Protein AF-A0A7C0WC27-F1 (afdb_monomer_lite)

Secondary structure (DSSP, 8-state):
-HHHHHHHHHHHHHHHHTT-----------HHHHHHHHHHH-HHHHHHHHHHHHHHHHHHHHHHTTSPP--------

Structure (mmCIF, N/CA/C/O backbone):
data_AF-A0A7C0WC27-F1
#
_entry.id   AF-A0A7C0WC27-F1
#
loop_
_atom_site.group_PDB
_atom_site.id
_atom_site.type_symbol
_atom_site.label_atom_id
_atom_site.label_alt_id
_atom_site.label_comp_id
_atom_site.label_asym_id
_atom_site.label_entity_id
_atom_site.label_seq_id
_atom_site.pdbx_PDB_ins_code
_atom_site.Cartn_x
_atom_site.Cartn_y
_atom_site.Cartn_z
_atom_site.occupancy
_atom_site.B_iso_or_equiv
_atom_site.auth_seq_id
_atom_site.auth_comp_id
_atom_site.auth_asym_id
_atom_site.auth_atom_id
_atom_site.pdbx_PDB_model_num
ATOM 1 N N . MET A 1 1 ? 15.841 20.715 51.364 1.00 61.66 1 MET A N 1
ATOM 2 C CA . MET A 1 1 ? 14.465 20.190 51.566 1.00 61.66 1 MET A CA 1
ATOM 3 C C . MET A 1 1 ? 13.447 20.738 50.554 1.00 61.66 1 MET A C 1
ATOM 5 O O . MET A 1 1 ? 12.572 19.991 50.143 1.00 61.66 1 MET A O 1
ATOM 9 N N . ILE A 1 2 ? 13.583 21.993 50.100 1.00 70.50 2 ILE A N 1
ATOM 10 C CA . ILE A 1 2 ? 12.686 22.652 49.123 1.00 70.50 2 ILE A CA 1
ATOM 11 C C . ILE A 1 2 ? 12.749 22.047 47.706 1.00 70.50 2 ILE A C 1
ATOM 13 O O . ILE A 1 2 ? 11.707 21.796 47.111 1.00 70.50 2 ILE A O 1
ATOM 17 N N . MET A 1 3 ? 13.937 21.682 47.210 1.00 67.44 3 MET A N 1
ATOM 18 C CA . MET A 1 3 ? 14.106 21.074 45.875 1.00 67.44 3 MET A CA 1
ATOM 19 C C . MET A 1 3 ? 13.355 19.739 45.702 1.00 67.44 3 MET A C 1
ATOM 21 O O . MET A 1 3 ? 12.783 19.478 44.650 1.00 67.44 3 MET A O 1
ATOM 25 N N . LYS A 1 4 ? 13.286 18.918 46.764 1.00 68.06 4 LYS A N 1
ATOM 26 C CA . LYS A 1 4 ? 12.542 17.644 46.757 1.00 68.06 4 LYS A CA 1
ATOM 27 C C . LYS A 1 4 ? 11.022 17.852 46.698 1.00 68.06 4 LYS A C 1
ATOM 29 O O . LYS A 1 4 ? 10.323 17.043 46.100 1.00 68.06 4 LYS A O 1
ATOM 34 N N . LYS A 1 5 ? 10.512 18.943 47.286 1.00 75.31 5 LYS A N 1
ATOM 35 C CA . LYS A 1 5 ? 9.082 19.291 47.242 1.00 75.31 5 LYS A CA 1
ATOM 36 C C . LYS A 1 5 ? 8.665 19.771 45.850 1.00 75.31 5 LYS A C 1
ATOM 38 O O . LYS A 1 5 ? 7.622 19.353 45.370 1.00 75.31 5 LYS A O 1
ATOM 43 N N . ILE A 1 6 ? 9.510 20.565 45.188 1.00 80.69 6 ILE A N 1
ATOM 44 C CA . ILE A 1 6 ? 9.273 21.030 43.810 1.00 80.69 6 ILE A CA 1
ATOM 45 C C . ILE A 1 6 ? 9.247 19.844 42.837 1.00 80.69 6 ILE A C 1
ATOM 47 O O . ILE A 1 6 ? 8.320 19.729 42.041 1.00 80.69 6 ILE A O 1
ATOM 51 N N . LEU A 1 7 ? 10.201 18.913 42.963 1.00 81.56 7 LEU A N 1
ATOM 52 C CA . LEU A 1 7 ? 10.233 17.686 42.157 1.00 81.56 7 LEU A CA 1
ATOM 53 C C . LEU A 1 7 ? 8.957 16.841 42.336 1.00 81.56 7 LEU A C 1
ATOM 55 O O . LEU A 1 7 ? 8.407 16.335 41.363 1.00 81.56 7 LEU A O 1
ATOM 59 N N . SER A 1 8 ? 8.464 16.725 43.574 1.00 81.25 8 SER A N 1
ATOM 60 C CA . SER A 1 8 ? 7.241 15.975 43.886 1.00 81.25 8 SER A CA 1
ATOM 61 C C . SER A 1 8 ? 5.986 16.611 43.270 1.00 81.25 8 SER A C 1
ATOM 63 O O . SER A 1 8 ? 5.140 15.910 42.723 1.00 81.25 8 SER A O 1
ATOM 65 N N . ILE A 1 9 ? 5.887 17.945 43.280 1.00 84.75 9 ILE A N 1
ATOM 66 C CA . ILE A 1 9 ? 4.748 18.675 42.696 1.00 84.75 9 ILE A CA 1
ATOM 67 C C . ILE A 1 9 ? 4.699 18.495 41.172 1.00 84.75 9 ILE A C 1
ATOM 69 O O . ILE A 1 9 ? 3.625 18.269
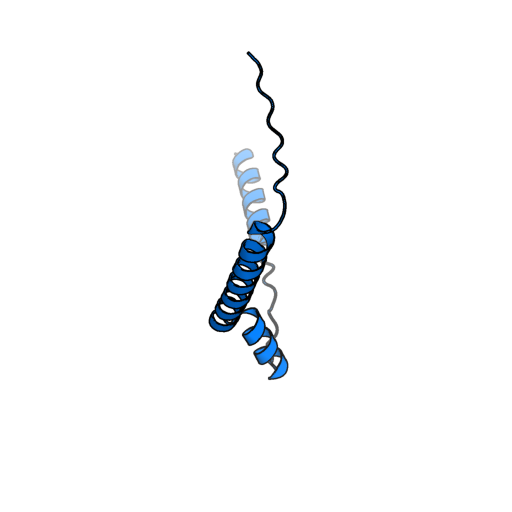 40.619 1.00 84.75 9 ILE A O 1
ATOM 73 N N . ILE A 1 10 ? 5.856 18.527 40.501 1.00 84.81 10 ILE A N 1
ATOM 74 C CA . ILE A 1 10 ? 5.951 18.282 39.053 1.00 84.81 10 ILE A CA 1
ATOM 75 C C . ILE A 1 10 ? 5.524 16.848 38.720 1.00 84.81 10 ILE A C 1
ATOM 77 O O . ILE A 1 10 ? 4.782 16.636 37.763 1.00 84.81 10 ILE A O 1
ATOM 81 N N . LEU A 1 11 ? 5.936 15.869 39.532 1.00 82.56 11 LEU A N 1
ATOM 82 C CA . LEU A 1 11 ? 5.562 14.467 39.339 1.00 82.56 11 LEU A CA 1
ATOM 83 C C . LEU A 1 11 ? 4.047 14.253 39.479 1.00 82.56 11 LEU A C 1
ATOM 85 O O . LEU A 1 11 ? 3.448 13.538 38.681 1.00 82.56 11 LEU A O 1
ATOM 89 N N . ILE A 1 12 ? 3.418 14.904 40.460 1.00 83.50 12 ILE A N 1
ATOM 90 C CA . ILE A 1 12 ? 1.967 14.828 40.680 1.00 83.50 12 ILE A CA 1
ATOM 91 C C . ILE A 1 12 ? 1.206 15.498 39.529 1.00 83.50 12 ILE A C 1
ATOM 93 O O . ILE A 1 12 ? 0.215 14.948 39.050 1.00 83.50 12 ILE A O 1
ATOM 97 N N . PHE A 1 13 ? 1.686 16.643 39.037 1.00 79.38 13 PHE A N 1
ATOM 98 C CA . PHE A 1 13 ? 1.080 17.337 37.897 1.00 79.38 13 PHE A CA 1
ATOM 99 C C . PHE A 1 13 ? 1.163 16.511 36.600 1.00 79.38 13 PHE A C 1
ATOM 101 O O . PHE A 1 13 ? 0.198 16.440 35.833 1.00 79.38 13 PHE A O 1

_ _ _ _ _

[EXERCISE DESCRIPTION] Exclude the pictures and repeat the entries word for word.

[SOLUTION TO THIS PROBLEM]
Protein AF-A0A7C0WC27-F1 (afdb_monomer_lite)

Secondary structure (DSSP, 8-state):
-HHHHHHHHHHHHHHHHTT-----------HHHHHHHHHHH-HHHHHHHHHHHHHHHHHHHHHHTTSPP--------

Structure (mmCIF, N/CA/C/O backbone):
data_AF-A0A7C0WC27-F1
#
_entry.id   AF-A0A7C0WC27-F1
#
loop_
_atom_site.group_PDB
_atom_site.id
_atom_site.type_symbol
_atom_site.label_atom_id
_atom_site.label_alt_id
_atom_site.label_comp_id
_atom_site.label_asym_id
_atom_site.label_entity_id
_atom_site.label_seq_id
_atom_site.pdbx_PDB_ins_code
_atom_site.Cartn_x
_atom_site.Cartn_y
_atom_site.Cartn_z
_atom_site.occupancy
_atom_site.B_iso_or_equiv
_atom_site.auth_seq_id
_atom_site.auth_comp_id
_atom_site.auth_asym_id
_atom_site.auth_atom_id
_atom_site.pdbx_PDB_model_num
ATOM 1 N N . MET A 1 1 ? 15.841 20.715 51.364 1.00 61.66 1 MET A N 1
ATOM 2 C CA . MET A 1 1 ? 14.465 20.190 51.566 1.00 61.66 1 MET A CA 1
ATOM 3 C C . MET A 1 1 ? 13.447 20.738 50.554 1.00 61.66 1 MET A C 1
ATOM 5 O O . MET A 1 1 ? 12.572 19.991 50.143 1.00 61.66 1 MET A O 1
ATOM 9 N N . ILE A 1 2 ? 13.583 21.993 50.100 1.00 70.50 2 ILE A N 1
ATOM 10 C CA . ILE A 1 2 ? 12.686 22.652 49.123 1.00 70.50 2 ILE A CA 1
ATOM 11 C C . ILE A 1 2 ? 12.749 22.047 47.706 1.00 70.50 2 ILE A C 1
ATOM 13 O O . ILE A 1 2 ? 11.707 21.796 47.111 1.00 70.50 2 ILE A O 1
ATOM 17 N N . MET A 1 3 ? 13.937 21.682 47.210 1.00 67.44 3 MET A N 1
ATOM 18 C CA . MET A 1 3 ? 14.106 21.074 45.875 1.00 67.44 3 MET A CA 1
ATOM 19 C C . MET A 1 3 ? 13.355 19.739 45.702 1.00 67.44 3 MET A C 1
ATOM 21 O O . MET A 1 3 ? 12.783 19.478 44.650 1.00 67.44 3 MET A O 1
ATOM 25 N N . LYS A 1 4 ? 13.286 18.918 46.764 1.00 68.06 4 LYS A N 1
ATOM 26 C CA . LYS A 1 4 ? 12.542 17.644 46.757 1.00 68.06 4 LYS A CA 1
ATOM 27 C C . LYS A 1 4 ? 11.022 17.852 46.698 1.00 68.06 4 LYS A C 1
ATOM 29 O O . LYS A 1 4 ? 10.323 17.043 46.100 1.00 68.06 4 LYS A O 1
ATOM 34 N N . LYS A 1 5 ? 10.512 18.943 47.286 1.00 75.31 5 LYS A N 1
ATOM 35 C CA . LYS A 1 5 ? 9.082 19.291 47.242 1.00 75.31 5 LYS A CA 1
ATOM 36 C C . LYS A 1 5 ? 8.665 19.771 45.850 1.00 75.31 5 LYS A C 1
ATOM 38 O O . LYS A 1 5 ? 7.622 19.353 45.370 1.00 75.31 5 LYS A O 1
ATOM 43 N N . ILE A 1 6 ? 9.510 20.565 45.188 1.00 80.69 6 ILE A N 1
ATOM 44 C CA . ILE A 1 6 ? 9.273 21.030 43.810 1.00 80.69 6 ILE A CA 1
ATOM 45 C C . ILE A 1 6 ? 9.247 19.844 42.837 1.00 80.69 6 ILE A C 1
ATOM 47 O O . ILE A 1 6 ? 8.320 19.729 42.041 1.00 80.69 6 ILE A O 1
ATOM 51 N N . LEU A 1 7 ? 10.201 18.913 42.963 1.00 81.56 7 LEU A N 1
ATOM 52 C CA . LEU A 1 7 ? 10.233 17.686 42.157 1.00 81.56 7 LEU A CA 1
ATOM 53 C C . LEU A 1 7 ? 8.957 16.841 42.336 1.00 81.56 7 LEU A C 1
ATOM 55 O O . LEU A 1 7 ? 8.407 16.335 41.363 1.00 81.56 7 LEU A O 1
ATOM 59 N N . SER A 1 8 ? 8.464 16.725 43.574 1.00 81.25 8 SER A N 1
ATOM 60 C CA . SER A 1 8 ? 7.241 15.975 43.886 1.00 81.25 8 SER A CA 1
ATOM 61 C C . SER A 1 8 ? 5.986 16.611 43.270 1.00 81.25 8 SER A C 1
ATOM 63 O O . SER A 1 8 ? 5.140 15.910 42.723 1.00 81.25 8 SER A O 1
ATOM 65 N N . ILE A 1 9 ? 5.887 17.945 43.280 1.00 84.75 9 ILE A N 1
ATOM 66 C CA . ILE A 1 9 ? 4.748 18.675 42.696 1.00 84.75 9 ILE A CA 1
ATOM 67 C C . ILE A 1 9 ? 4.699 18.495 41.172 1.00 84.75 9 ILE A C 1
ATOM 69 O O . ILE A 1 9 ? 3.625 18.269
 40.619 1.00 84.75 9 ILE A O 1
ATOM 73 N N . ILE A 1 10 ? 5.856 18.527 40.501 1.00 84.81 10 ILE A N 1
ATOM 74 C CA . ILE A 1 10 ? 5.951 18.282 39.053 1.00 84.81 10 ILE A CA 1
ATOM 75 C C . ILE A 1 10 ? 5.524 16.848 38.720 1.00 84.81 10 ILE A C 1
ATOM 77 O O . ILE A 1 10 ? 4.782 16.636 37.763 1.00 84.81 10 ILE A O 1
ATOM 81 N N . LEU A 1 11 ? 5.936 15.869 39.532 1.00 82.56 11 LEU A N 1
ATOM 82 C CA . LEU A 1 11 ? 5.562 14.467 39.339 1.00 82.56 11 LEU A CA 1
ATOM 83 C C . LEU A 1 11 ? 4.047 14.253 39.479 1.00 82.56 11 LEU A C 1
ATOM 85 O O . LEU A 1 11 ? 3.448 13.538 38.681 1.00 82.56 11 LEU A O 1
ATOM 89 N N . ILE A 1 12 ? 3.418 14.904 40.460 1.00 83.50 12 ILE A N 1
ATOM 90 C CA . ILE A 1 12 ? 1.967 14.828 40.680 1.00 83.50 12 ILE A CA 1
ATOM 91 C C . ILE A 1 12 ? 1.206 15.498 39.529 1.00 83.50 12 ILE A C 1
ATOM 93 O O . ILE A 1 12 ? 0.215 14.948 39.050 1.00 83.50 12 ILE A O 1
ATOM 97 N N . PHE A 1 13 ? 1.686 16.643 39.037 1.00 79.38 13 PHE A N 1
ATOM 98 C CA . PHE A 1 13 ? 1.080 17.337 37.897 1.00 79.38 13 PHE A CA 1
ATOM 99 C C . PHE A 1 13 ? 1.163 16.511 36.600 1.00 79.38 13 PHE A C 1
ATOM 101 O O . PHE A 1 13 ? 0.198 16.440 35.833 1.00 79.38 13 PHE A O 1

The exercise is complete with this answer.